The man convicted of being cop killer Maurice Clemmons’ getaway driver faces at least 108 years in prison under state sentencing guidelines, and prosecutors intend to ask for much more should Allen’s case make it to sentencing Friday as scheduled.

Before that, the 40-year-old Arkansas native will make his first bid for a new trial.

Defense attorneys Mary K. High and Peter Mazzone filed paperwork May 31 arguing that prosecutorial and juror misconduct cost their client a fair trial the first time around.

They want “arrest of judgment” and a new trial for Allen.

Deputy prosecutors Phil Sorensen and Stephen Penner counter in paperwork of their own that the trial was fair and legal and that defense attorneys are grasping at straws to save a guilty man.

There’s a hearing on the matter Friday.

It’s unlikely Superior Court Judge Frederick Fleming will overturn the jury’s verdict. Trial judges almost never do, and Fleming already rejected at least one argument on which the defense team bases its claims.
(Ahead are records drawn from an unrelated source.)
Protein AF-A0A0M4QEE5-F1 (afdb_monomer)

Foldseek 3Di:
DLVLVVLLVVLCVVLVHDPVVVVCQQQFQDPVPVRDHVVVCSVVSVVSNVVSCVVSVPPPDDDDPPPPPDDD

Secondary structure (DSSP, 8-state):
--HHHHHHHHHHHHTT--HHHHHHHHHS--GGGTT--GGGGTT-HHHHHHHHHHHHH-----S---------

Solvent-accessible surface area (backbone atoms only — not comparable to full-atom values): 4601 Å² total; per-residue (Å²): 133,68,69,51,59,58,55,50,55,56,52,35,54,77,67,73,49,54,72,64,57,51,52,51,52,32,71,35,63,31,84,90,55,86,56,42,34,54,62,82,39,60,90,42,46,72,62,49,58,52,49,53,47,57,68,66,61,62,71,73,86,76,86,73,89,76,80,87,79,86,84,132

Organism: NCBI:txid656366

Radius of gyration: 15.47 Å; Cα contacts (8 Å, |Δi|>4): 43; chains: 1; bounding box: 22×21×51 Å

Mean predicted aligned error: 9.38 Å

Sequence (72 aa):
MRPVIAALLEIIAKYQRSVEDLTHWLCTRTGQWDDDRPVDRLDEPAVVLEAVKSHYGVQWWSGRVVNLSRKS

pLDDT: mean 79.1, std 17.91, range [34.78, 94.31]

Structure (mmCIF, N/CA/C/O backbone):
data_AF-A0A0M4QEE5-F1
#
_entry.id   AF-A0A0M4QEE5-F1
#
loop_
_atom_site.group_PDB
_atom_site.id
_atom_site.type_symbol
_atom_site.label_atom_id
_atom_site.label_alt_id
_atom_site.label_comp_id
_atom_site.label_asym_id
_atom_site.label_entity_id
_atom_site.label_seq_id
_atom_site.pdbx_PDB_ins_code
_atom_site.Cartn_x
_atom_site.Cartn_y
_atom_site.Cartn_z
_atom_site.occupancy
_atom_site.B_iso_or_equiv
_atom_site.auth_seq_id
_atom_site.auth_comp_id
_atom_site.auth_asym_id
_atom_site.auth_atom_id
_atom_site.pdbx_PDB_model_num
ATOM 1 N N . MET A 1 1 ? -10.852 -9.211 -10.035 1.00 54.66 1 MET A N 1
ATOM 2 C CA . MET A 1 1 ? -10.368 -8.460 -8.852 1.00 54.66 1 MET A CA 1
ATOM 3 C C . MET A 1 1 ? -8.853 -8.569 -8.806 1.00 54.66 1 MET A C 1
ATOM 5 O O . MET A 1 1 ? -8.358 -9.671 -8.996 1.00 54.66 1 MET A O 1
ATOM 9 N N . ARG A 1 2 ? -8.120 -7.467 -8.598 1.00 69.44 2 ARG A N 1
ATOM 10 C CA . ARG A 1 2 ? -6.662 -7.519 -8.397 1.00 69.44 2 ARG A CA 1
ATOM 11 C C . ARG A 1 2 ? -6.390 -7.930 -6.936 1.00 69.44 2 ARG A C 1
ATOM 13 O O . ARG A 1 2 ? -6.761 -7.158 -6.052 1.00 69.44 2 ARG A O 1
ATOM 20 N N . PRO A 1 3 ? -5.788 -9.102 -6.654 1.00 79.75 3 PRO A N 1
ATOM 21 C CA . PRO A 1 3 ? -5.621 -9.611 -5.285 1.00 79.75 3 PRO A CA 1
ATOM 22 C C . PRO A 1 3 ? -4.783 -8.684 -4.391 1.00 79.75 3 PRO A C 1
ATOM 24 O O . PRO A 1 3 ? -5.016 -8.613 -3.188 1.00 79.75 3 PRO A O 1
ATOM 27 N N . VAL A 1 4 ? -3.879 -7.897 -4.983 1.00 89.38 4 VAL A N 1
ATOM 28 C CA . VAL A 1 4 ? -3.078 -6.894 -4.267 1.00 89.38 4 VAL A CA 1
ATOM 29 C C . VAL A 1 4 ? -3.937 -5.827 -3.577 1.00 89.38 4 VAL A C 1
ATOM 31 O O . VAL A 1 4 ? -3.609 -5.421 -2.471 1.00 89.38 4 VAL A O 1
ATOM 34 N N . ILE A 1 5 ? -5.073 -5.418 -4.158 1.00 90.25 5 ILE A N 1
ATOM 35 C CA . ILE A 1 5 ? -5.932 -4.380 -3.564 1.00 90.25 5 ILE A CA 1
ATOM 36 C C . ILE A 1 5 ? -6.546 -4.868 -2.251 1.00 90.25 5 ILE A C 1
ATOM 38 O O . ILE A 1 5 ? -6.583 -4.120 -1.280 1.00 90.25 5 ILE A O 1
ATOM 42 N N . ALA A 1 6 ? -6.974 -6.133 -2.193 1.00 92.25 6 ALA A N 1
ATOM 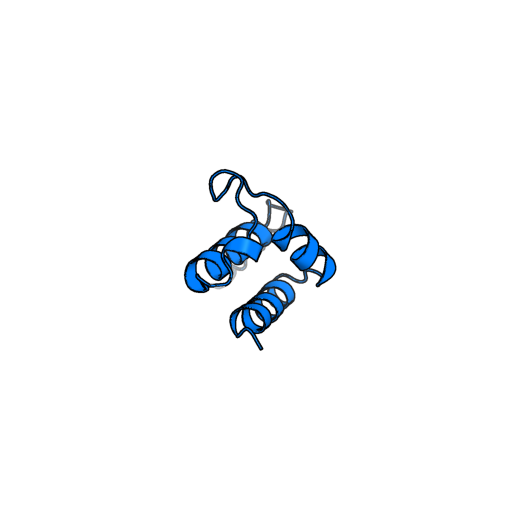43 C CA . ALA A 1 6 ? -7.496 -6.720 -0.961 1.00 92.25 6 ALA A CA 1
ATOM 44 C C . ALA A 1 6 ? -6.420 -6.757 0.138 1.00 92.25 6 ALA A C 1
ATOM 46 O O . ALA A 1 6 ? -6.668 -6.319 1.258 1.00 92.25 6 ALA A O 1
ATOM 47 N N . ALA A 1 7 ? -5.200 -7.177 -0.207 1.00 93.06 7 ALA A N 1
ATOM 48 C CA . ALA A 1 7 ? -4.080 -7.188 0.732 1.00 93.06 7 ALA A CA 1
ATOM 49 C C . ALA A 1 7 ? -3.700 -5.775 1.220 1.00 93.06 7 ALA A C 1
ATOM 51 O O . ALA A 1 7 ? -3.394 -5.591 2.397 1.00 93.06 7 ALA A O 1
ATOM 52 N N . LEU A 1 8 ? -3.767 -4.759 0.352 1.00 93.44 8 LEU A N 1
ATOM 53 C CA . LEU A 1 8 ? -3.554 -3.364 0.746 1.00 93.44 8 LEU A CA 1
ATOM 54 C C . LEU A 1 8 ? -4.609 -2.895 1.752 1.00 93.44 8 LEU A C 1
ATOM 56 O O . LEU A 1 8 ? -4.241 -2.303 2.765 1.00 93.44 8 LEU A O 1
ATOM 60 N N . LEU A 1 9 ? -5.888 -3.208 1.512 1.00 94.00 9 LEU A N 1
ATOM 61 C CA . LEU A 1 9 ? -6.991 -2.884 2.425 1.00 94.00 9 LEU A CA 1
ATOM 62 C C . LEU A 1 9 ? -6.794 -3.517 3.810 1.00 94.00 9 LEU A C 1
ATOM 64 O O . LEU A 1 9 ? -6.980 -2.854 4.830 1.00 94.00 9 LEU A O 1
ATOM 68 N N . GLU A 1 10 ? -6.356 -4.774 3.863 1.00 93.50 10 GLU A N 1
ATOM 69 C CA . GLU A 1 10 ? -6.039 -5.441 5.129 1.00 93.50 10 GLU A CA 1
ATOM 70 C C . GLU A 1 10 ? -4.867 -4.781 5.867 1.00 93.50 10 GLU A C 1
ATOM 72 O O . GLU A 1 10 ? -4.884 -4.673 7.095 1.00 93.50 10 GLU A O 1
ATOM 77 N N . ILE A 1 11 ? -3.837 -4.336 5.142 1.00 91.94 11 ILE A N 1
ATOM 78 C CA . ILE A 1 11 ? -2.676 -3.671 5.742 1.00 91.94 11 ILE A CA 1
ATOM 79 C C . ILE A 1 11 ? -3.067 -2.309 6.317 1.00 91.94 11 ILE A C 1
ATOM 81 O O . ILE A 1 11 ? -2.749 -2.030 7.474 1.00 91.94 11 ILE A O 1
ATOM 85 N N . ILE A 1 12 ? -3.778 -1.471 5.560 1.00 93.38 12 ILE A N 1
ATOM 86 C CA . ILE A 1 12 ? -4.176 -0.144 6.054 1.00 93.38 12 ILE A CA 1
ATOM 87 C C . ILE A 1 12 ? -5.120 -0.239 7.254 1.00 93.38 12 ILE A C 1
ATOM 89 O O . ILE A 1 12 ? -5.015 0.575 8.170 1.00 93.38 12 ILE A O 1
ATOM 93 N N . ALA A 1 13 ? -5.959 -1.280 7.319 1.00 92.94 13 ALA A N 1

That means Allen likely will be sentenced after being found guilty as an accomplice to four counts of first-degree murder in the Nov. 29, 2009, deaths of Lakewood police Sgt. Mark Renninger and officers Tina Griswold, Ronald Owens and Gregory Richards.

Clemmons gunned down the four at a Parkland coffee shop where they’d gathered for breakfast while Allen waited with the getaway vehicle at a nearby car wash knowing what his friend was doing, jurors found.

Clemmons later was shot dead by a Seattle police officer.

High said Tuesday that she and Mazzone would ask for a sentence at the low end of the standard range for their client. That would be 88 years for the murders plus four five-year firearm enhancements, all to run consecutively to each other.

“There are mitigating factors,” said High, who still was preparing her sentencing memorandum Tuesday.

Sorensen and Penner will ask for more than four times as much, according to their sentencing memorandum. They want Allen sentenced to 420 years in prison: 100 years on each count of murder plus the four five-year enhancements, all to run consecutively.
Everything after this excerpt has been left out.